Records supplied =
· · · ·
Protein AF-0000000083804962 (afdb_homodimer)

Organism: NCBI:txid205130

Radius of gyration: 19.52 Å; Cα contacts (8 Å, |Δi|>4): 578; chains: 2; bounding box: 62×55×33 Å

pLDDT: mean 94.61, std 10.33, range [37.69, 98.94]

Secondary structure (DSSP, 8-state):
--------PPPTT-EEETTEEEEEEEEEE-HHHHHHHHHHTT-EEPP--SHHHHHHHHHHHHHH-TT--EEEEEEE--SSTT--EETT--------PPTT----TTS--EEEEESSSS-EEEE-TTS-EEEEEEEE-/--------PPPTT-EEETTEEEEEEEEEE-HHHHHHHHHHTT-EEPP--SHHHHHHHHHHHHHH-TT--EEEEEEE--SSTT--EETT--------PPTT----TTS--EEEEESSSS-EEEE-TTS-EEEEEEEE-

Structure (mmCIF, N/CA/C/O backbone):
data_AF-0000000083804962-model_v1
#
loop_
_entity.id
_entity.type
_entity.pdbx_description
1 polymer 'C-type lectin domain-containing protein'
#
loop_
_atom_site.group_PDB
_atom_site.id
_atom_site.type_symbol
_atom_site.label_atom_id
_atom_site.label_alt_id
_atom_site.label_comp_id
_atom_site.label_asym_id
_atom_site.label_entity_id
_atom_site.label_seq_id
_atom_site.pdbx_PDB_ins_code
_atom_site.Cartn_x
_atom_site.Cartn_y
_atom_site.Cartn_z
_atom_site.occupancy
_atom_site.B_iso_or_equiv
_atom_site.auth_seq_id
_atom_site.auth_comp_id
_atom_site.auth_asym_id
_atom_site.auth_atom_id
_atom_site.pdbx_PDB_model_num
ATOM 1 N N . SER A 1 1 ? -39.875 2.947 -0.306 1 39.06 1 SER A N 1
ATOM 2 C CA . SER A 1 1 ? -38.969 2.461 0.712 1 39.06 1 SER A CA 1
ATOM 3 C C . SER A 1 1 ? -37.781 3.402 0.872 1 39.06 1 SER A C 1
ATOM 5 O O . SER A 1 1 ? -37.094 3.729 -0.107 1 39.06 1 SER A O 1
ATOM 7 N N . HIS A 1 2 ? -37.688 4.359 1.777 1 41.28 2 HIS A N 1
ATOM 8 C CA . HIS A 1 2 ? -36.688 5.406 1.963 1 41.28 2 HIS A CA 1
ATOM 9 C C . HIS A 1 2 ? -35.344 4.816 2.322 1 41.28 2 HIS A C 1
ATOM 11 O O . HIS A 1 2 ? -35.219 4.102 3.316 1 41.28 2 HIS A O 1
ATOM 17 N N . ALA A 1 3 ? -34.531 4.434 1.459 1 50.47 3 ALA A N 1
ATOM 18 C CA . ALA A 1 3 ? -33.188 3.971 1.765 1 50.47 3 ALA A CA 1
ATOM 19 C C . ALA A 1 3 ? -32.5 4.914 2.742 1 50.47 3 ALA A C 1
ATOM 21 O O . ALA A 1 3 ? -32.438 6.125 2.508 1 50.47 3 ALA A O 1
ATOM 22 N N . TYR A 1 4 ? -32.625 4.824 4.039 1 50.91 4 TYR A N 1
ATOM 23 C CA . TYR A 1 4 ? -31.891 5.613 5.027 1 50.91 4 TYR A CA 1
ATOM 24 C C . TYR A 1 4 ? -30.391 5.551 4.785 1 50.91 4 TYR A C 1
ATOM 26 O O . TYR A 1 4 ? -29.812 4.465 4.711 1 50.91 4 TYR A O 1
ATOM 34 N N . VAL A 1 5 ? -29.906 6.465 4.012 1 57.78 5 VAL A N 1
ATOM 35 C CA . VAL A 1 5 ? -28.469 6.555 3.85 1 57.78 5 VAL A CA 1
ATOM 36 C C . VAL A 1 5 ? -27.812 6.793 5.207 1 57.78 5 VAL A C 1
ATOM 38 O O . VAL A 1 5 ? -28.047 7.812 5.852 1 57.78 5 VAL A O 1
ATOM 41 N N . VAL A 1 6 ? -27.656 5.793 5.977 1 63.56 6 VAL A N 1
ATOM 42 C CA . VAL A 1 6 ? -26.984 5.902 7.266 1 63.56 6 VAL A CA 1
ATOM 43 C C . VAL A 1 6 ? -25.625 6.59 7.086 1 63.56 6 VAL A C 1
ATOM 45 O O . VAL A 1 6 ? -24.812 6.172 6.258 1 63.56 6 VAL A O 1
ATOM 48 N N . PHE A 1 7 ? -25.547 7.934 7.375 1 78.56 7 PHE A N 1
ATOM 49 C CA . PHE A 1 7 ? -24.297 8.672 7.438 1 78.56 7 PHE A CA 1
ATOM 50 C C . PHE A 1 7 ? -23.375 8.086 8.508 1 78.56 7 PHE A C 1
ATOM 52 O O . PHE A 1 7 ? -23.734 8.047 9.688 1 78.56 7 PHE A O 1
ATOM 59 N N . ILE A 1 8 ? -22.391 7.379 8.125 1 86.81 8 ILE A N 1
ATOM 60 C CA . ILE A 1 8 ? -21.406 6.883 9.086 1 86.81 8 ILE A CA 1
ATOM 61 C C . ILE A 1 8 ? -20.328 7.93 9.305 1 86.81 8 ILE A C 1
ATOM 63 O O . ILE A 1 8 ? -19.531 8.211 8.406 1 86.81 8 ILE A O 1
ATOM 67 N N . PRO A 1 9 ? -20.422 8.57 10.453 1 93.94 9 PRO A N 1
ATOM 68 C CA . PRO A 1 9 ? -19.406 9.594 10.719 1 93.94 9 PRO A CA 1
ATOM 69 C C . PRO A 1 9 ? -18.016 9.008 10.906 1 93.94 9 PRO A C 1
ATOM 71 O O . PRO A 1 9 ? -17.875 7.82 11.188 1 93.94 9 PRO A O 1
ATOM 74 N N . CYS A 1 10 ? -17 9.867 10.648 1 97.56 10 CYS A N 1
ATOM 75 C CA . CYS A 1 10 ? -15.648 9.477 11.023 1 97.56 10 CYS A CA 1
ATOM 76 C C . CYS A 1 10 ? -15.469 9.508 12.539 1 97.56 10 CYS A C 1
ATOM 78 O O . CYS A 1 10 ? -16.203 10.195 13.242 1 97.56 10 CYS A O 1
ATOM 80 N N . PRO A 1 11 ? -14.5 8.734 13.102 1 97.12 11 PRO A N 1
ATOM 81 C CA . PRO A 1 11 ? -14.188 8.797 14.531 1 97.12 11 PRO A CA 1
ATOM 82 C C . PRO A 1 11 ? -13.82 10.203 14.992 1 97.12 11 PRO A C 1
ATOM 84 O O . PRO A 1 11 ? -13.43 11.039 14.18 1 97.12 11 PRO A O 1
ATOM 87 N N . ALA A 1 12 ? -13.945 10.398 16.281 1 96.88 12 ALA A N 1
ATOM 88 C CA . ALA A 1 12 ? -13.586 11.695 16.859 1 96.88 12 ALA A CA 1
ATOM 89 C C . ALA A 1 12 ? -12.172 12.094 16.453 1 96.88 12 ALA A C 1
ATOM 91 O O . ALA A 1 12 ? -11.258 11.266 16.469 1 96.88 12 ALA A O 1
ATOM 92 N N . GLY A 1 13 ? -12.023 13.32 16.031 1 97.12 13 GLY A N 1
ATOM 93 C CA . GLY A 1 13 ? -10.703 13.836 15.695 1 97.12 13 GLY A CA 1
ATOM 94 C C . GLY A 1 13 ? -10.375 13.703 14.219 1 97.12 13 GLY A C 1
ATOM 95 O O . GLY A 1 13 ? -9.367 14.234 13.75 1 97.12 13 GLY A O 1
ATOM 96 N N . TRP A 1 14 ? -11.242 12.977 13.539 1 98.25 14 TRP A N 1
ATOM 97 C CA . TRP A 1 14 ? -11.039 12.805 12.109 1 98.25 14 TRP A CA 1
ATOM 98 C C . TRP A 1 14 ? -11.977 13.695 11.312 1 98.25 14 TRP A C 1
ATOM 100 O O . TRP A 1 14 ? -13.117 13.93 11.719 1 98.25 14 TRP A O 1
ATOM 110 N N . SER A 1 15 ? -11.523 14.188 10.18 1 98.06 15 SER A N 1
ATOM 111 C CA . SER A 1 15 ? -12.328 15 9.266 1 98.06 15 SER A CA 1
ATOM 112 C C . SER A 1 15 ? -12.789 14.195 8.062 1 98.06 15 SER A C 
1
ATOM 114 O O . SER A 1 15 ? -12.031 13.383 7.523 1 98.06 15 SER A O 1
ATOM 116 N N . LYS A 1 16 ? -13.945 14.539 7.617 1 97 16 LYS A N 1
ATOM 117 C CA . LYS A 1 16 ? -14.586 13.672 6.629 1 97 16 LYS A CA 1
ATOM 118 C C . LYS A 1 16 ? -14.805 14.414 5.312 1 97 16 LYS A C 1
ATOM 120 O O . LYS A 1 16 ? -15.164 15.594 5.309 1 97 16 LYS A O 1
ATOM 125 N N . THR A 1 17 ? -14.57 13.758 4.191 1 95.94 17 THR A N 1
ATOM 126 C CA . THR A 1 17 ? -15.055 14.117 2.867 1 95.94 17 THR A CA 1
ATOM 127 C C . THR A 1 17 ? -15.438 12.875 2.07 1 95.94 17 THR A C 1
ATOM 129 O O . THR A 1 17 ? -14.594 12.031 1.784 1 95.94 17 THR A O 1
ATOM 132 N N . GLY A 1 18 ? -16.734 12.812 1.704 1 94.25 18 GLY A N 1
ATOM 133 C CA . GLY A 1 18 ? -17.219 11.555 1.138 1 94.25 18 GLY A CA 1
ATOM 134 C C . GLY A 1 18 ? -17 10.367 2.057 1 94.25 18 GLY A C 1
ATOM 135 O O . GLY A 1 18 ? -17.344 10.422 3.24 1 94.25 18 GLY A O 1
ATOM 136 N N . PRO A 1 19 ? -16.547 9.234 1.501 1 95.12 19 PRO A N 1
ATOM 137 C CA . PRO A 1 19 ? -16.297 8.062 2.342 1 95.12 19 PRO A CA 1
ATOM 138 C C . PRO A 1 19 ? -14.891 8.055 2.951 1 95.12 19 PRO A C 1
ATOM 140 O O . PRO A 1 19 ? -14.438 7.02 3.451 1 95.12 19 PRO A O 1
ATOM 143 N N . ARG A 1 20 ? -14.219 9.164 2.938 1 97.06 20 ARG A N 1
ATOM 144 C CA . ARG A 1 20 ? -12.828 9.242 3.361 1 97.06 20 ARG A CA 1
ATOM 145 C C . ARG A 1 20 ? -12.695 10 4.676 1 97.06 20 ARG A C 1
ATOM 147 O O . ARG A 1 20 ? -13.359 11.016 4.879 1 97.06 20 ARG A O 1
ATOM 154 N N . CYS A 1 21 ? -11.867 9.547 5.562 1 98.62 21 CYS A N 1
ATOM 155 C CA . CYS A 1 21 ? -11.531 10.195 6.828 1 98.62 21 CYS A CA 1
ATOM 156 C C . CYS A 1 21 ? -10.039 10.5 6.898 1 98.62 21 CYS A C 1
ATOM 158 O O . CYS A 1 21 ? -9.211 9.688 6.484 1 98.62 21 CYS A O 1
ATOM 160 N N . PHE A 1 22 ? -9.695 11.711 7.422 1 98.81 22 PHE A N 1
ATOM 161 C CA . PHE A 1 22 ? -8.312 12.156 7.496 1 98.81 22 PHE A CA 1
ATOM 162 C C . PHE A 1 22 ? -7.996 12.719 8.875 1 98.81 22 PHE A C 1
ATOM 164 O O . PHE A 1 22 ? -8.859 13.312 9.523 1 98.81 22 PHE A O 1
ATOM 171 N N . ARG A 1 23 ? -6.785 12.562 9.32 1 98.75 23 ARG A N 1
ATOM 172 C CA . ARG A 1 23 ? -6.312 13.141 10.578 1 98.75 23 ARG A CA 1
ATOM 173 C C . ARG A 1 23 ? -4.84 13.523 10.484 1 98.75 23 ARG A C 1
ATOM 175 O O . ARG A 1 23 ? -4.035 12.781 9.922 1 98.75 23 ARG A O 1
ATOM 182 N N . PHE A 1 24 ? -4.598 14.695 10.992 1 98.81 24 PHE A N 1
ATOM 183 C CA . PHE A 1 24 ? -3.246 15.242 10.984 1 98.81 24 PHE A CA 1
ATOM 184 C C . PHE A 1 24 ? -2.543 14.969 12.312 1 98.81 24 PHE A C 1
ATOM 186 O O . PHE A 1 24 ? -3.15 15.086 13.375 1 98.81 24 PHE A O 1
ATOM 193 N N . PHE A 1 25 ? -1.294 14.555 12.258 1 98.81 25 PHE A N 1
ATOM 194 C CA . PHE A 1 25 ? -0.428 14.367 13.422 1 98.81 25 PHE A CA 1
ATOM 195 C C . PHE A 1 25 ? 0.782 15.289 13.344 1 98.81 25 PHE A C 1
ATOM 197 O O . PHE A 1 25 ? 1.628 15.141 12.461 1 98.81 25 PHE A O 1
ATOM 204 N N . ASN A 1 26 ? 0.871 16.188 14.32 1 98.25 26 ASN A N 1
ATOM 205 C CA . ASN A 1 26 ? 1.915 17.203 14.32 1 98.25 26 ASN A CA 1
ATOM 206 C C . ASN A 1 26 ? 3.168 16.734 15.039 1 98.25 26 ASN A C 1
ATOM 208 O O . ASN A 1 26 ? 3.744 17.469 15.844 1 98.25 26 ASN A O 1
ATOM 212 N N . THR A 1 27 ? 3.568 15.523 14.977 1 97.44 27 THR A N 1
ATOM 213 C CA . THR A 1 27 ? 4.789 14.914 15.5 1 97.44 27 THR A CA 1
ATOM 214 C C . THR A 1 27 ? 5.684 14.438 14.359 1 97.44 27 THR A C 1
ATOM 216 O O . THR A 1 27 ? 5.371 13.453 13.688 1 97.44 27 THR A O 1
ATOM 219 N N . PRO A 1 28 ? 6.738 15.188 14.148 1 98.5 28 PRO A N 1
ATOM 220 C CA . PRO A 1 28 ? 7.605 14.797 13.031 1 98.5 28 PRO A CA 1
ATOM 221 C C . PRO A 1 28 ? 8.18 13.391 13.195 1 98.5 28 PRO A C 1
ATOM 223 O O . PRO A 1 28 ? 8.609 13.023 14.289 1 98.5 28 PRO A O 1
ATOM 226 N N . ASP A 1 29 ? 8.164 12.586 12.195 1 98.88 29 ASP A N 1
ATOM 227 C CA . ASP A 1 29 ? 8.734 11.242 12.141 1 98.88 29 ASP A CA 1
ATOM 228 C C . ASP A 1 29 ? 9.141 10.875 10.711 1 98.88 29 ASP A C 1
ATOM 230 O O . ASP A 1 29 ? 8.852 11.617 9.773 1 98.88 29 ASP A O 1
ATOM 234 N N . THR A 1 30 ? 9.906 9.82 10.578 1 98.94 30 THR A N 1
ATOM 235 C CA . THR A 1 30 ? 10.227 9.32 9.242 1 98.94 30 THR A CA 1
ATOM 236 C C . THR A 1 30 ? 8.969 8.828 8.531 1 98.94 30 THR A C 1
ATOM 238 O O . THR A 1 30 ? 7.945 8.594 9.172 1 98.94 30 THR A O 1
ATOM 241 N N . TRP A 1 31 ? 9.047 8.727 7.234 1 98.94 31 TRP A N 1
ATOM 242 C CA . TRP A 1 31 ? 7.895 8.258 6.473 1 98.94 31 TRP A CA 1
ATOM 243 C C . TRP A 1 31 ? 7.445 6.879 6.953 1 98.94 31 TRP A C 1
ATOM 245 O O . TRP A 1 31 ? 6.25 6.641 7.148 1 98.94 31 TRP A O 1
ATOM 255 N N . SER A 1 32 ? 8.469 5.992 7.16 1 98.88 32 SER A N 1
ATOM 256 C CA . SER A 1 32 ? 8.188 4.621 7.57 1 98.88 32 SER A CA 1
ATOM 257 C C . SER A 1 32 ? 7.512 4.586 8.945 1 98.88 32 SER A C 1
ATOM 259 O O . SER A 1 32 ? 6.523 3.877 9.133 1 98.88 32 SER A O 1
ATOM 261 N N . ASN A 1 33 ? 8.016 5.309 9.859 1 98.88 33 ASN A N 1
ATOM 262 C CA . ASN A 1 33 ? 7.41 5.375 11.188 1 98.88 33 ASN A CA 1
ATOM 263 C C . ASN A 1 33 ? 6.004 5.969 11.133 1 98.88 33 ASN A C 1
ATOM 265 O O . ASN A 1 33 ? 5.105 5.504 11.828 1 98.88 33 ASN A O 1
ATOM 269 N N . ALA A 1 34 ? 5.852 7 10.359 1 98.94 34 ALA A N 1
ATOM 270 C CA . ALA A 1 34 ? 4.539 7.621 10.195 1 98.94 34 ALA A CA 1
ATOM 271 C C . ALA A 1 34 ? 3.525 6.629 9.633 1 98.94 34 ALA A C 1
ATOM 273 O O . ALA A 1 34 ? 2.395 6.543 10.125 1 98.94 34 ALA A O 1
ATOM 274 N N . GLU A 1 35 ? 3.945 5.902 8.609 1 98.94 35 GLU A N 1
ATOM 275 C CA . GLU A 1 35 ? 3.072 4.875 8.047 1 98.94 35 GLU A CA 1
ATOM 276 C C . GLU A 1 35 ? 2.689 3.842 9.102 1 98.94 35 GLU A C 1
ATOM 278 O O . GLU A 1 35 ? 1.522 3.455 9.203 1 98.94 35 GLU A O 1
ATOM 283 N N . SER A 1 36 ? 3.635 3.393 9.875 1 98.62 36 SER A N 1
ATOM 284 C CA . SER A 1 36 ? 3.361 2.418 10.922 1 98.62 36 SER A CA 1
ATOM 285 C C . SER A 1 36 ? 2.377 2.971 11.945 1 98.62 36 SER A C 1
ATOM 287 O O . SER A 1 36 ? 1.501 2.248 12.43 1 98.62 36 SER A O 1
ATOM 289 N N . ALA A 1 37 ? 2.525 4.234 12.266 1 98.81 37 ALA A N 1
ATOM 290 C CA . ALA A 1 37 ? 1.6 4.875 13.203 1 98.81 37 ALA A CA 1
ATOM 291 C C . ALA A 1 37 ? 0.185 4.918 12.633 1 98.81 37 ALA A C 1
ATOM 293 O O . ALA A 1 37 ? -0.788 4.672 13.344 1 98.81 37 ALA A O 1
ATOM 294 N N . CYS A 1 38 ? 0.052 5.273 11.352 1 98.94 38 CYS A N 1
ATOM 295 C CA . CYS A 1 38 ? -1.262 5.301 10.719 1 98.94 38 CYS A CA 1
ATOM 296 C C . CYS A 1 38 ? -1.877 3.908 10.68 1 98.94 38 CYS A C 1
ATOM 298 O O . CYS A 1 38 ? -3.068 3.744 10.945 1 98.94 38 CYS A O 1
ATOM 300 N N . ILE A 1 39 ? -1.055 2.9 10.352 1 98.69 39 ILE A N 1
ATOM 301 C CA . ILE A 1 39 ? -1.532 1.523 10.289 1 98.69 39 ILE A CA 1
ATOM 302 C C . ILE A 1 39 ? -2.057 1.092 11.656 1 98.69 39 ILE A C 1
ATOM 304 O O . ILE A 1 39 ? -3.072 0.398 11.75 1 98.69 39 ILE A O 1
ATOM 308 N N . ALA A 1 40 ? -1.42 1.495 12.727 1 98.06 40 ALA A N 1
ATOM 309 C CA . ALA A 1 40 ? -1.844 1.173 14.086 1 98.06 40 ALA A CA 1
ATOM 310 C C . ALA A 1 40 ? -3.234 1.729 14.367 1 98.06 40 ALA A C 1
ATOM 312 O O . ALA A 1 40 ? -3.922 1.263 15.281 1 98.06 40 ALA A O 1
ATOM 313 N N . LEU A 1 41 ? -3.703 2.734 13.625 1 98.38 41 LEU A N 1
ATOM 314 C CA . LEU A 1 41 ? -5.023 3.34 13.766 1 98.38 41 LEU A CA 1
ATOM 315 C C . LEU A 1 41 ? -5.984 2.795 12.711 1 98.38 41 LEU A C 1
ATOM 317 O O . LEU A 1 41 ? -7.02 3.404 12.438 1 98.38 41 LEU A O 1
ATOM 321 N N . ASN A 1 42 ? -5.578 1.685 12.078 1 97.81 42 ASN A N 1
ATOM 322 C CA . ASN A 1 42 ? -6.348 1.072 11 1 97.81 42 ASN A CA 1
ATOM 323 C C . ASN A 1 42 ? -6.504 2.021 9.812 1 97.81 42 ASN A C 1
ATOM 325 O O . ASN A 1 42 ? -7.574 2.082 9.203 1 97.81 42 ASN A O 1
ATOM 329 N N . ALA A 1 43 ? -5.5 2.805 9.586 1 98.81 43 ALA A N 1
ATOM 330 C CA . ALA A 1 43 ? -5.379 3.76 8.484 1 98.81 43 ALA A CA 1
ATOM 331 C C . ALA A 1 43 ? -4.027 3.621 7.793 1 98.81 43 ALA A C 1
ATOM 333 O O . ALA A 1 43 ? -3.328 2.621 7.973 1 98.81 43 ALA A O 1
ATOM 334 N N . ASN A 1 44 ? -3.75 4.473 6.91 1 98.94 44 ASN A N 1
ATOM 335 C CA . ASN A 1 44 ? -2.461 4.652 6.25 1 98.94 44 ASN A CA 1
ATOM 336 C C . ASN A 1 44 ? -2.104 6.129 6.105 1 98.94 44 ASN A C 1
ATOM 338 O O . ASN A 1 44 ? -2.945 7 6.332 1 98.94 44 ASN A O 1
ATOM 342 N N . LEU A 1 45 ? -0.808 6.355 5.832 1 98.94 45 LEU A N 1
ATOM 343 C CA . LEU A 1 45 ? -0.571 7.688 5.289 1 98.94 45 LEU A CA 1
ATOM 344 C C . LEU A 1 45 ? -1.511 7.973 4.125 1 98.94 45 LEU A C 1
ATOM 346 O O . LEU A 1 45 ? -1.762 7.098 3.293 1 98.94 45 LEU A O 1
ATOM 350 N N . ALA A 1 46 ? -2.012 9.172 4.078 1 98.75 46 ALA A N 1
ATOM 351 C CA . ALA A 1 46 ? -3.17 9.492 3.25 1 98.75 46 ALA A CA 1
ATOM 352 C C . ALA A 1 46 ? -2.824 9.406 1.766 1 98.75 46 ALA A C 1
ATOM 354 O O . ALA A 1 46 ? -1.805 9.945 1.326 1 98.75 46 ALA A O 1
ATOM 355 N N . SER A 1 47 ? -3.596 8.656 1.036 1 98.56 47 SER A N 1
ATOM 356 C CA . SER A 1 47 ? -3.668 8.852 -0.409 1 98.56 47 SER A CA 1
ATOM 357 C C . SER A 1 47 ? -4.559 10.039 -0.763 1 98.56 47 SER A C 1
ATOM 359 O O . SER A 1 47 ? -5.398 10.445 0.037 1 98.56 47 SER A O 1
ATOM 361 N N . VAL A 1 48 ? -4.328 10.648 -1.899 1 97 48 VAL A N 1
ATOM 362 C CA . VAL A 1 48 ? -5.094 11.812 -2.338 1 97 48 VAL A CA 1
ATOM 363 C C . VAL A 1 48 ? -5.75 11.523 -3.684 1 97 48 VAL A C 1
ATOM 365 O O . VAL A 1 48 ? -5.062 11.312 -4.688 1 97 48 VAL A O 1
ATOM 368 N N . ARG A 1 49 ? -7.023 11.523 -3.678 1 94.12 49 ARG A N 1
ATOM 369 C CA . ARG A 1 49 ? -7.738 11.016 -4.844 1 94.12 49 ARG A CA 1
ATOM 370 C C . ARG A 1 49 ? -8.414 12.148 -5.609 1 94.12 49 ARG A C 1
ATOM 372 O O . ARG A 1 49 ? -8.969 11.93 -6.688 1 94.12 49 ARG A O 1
· · · ·
Instructions to follow =
All lines in the listing above from the line containing "ATOM 97 C CA" to the line containing "ATOM 145 C C", inclusive, should be retyped exactly; no other lines should appear.

Response box =
ATOM 97 C CA . TRP A 1 14 ? -11.039 12.805 12.109 1 98.25 14 TRP A CA 1
ATOM 98 C C . TRP A 1 14 ? -11.977 13.695 11.312 1 98.25 14 TRP A C 1
ATOM 100 O O . TRP A 1 14 ? -13.117 13.93 11.719 1 98.25 14 TRP A O 1
ATOM 110 N N . SER A 1 15 ? -11.523 14.188 10.18 1 98.06 15 SER A N 1
ATOM 111 C CA . SER A 1 15 ? -12.328 15 9.266 1 98.06 15 SER A CA 1
ATOM 112 C C . SER A 1 15 ? -12.789 14.195 8.062 1 98.06 15 SER A C 
1
ATOM 114 O O . SER A 1 15 ? -12.031 13.383 7.523 1 98.06 15 SER A O 1
ATOM 116 N N . LYS A 1 16 ? -13.945 14.539 7.617 1 97 16 LYS A N 1
ATOM 117 C CA . LYS A 1 16 ? -14.586 13.672 6.629 1 97 16 LYS A CA 1
ATOM 118 C C . LYS A 1 16 ? -14.805 14.414 5.312 1 97 16 LYS A C 1
ATOM 120 O O . LYS A 1 16 ? -15.164 15.594 5.309 1 97 16 LYS A O 1
ATOM 125 N N . THR A 1 17 ? -14.57 13.758 4.191 1 95.94 17 THR A N 1
ATOM 126 C CA . THR A 1 17 ? -15.055 14.117 2.867 1 95.94 17 THR A CA 1
ATOM 127 C C . THR A 1 17 ? -15.438 12.875 2.07 1 95.94 17 THR A C 1
ATOM 129 O O . THR A 1 17 ? -14.594 12.031 1.784 1 95.94 17 THR A O 1
ATOM 132 N N . GLY A 1 18 ? -16.734 12.812 1.704 1 94.25 18 GLY A N 1
ATOM 133 C CA . GLY A 1 18 ? -17.219 11.555 1.138 1 94.25 18 GLY A CA 1
ATOM 134 C C . GLY A 1 18 ? -17 10.367 2.057 1 94.25 18 GLY A C 1
ATOM 135 O O . GLY A 1 18 ? -17.344 10.422 3.24 1 94.25 18 GLY A O 1
ATOM 136 N N . PRO A 1 19 ? -16.547 9.234 1.501 1 95.12 19 PRO A N 1
ATOM 137 C CA . PRO A 1 19 ? -16.297 8.062 2.342 1 95.12 19 PRO A CA 1
ATOM 138 C C . PRO A 1 19 ? -14.891 8.055 2.951 1 95.12 19 PRO A C 1
ATOM 140 O O . PRO A 1 19 ? -14.438 7.02 3.451 1 95.12 19 PRO A O 1
ATOM 143 N N . ARG A 1 20 ? -14.219 9.164 2.938 1 97.06 20 ARG A N 1
ATOM 144 C CA . ARG A 1 20 ? -12.828 9.242 3.361 1 97.06 20 ARG A CA 1
ATOM 145 C C . ARG A 1 20 ? -12.695 10 4.676 1 97.06 20 ARG A C 1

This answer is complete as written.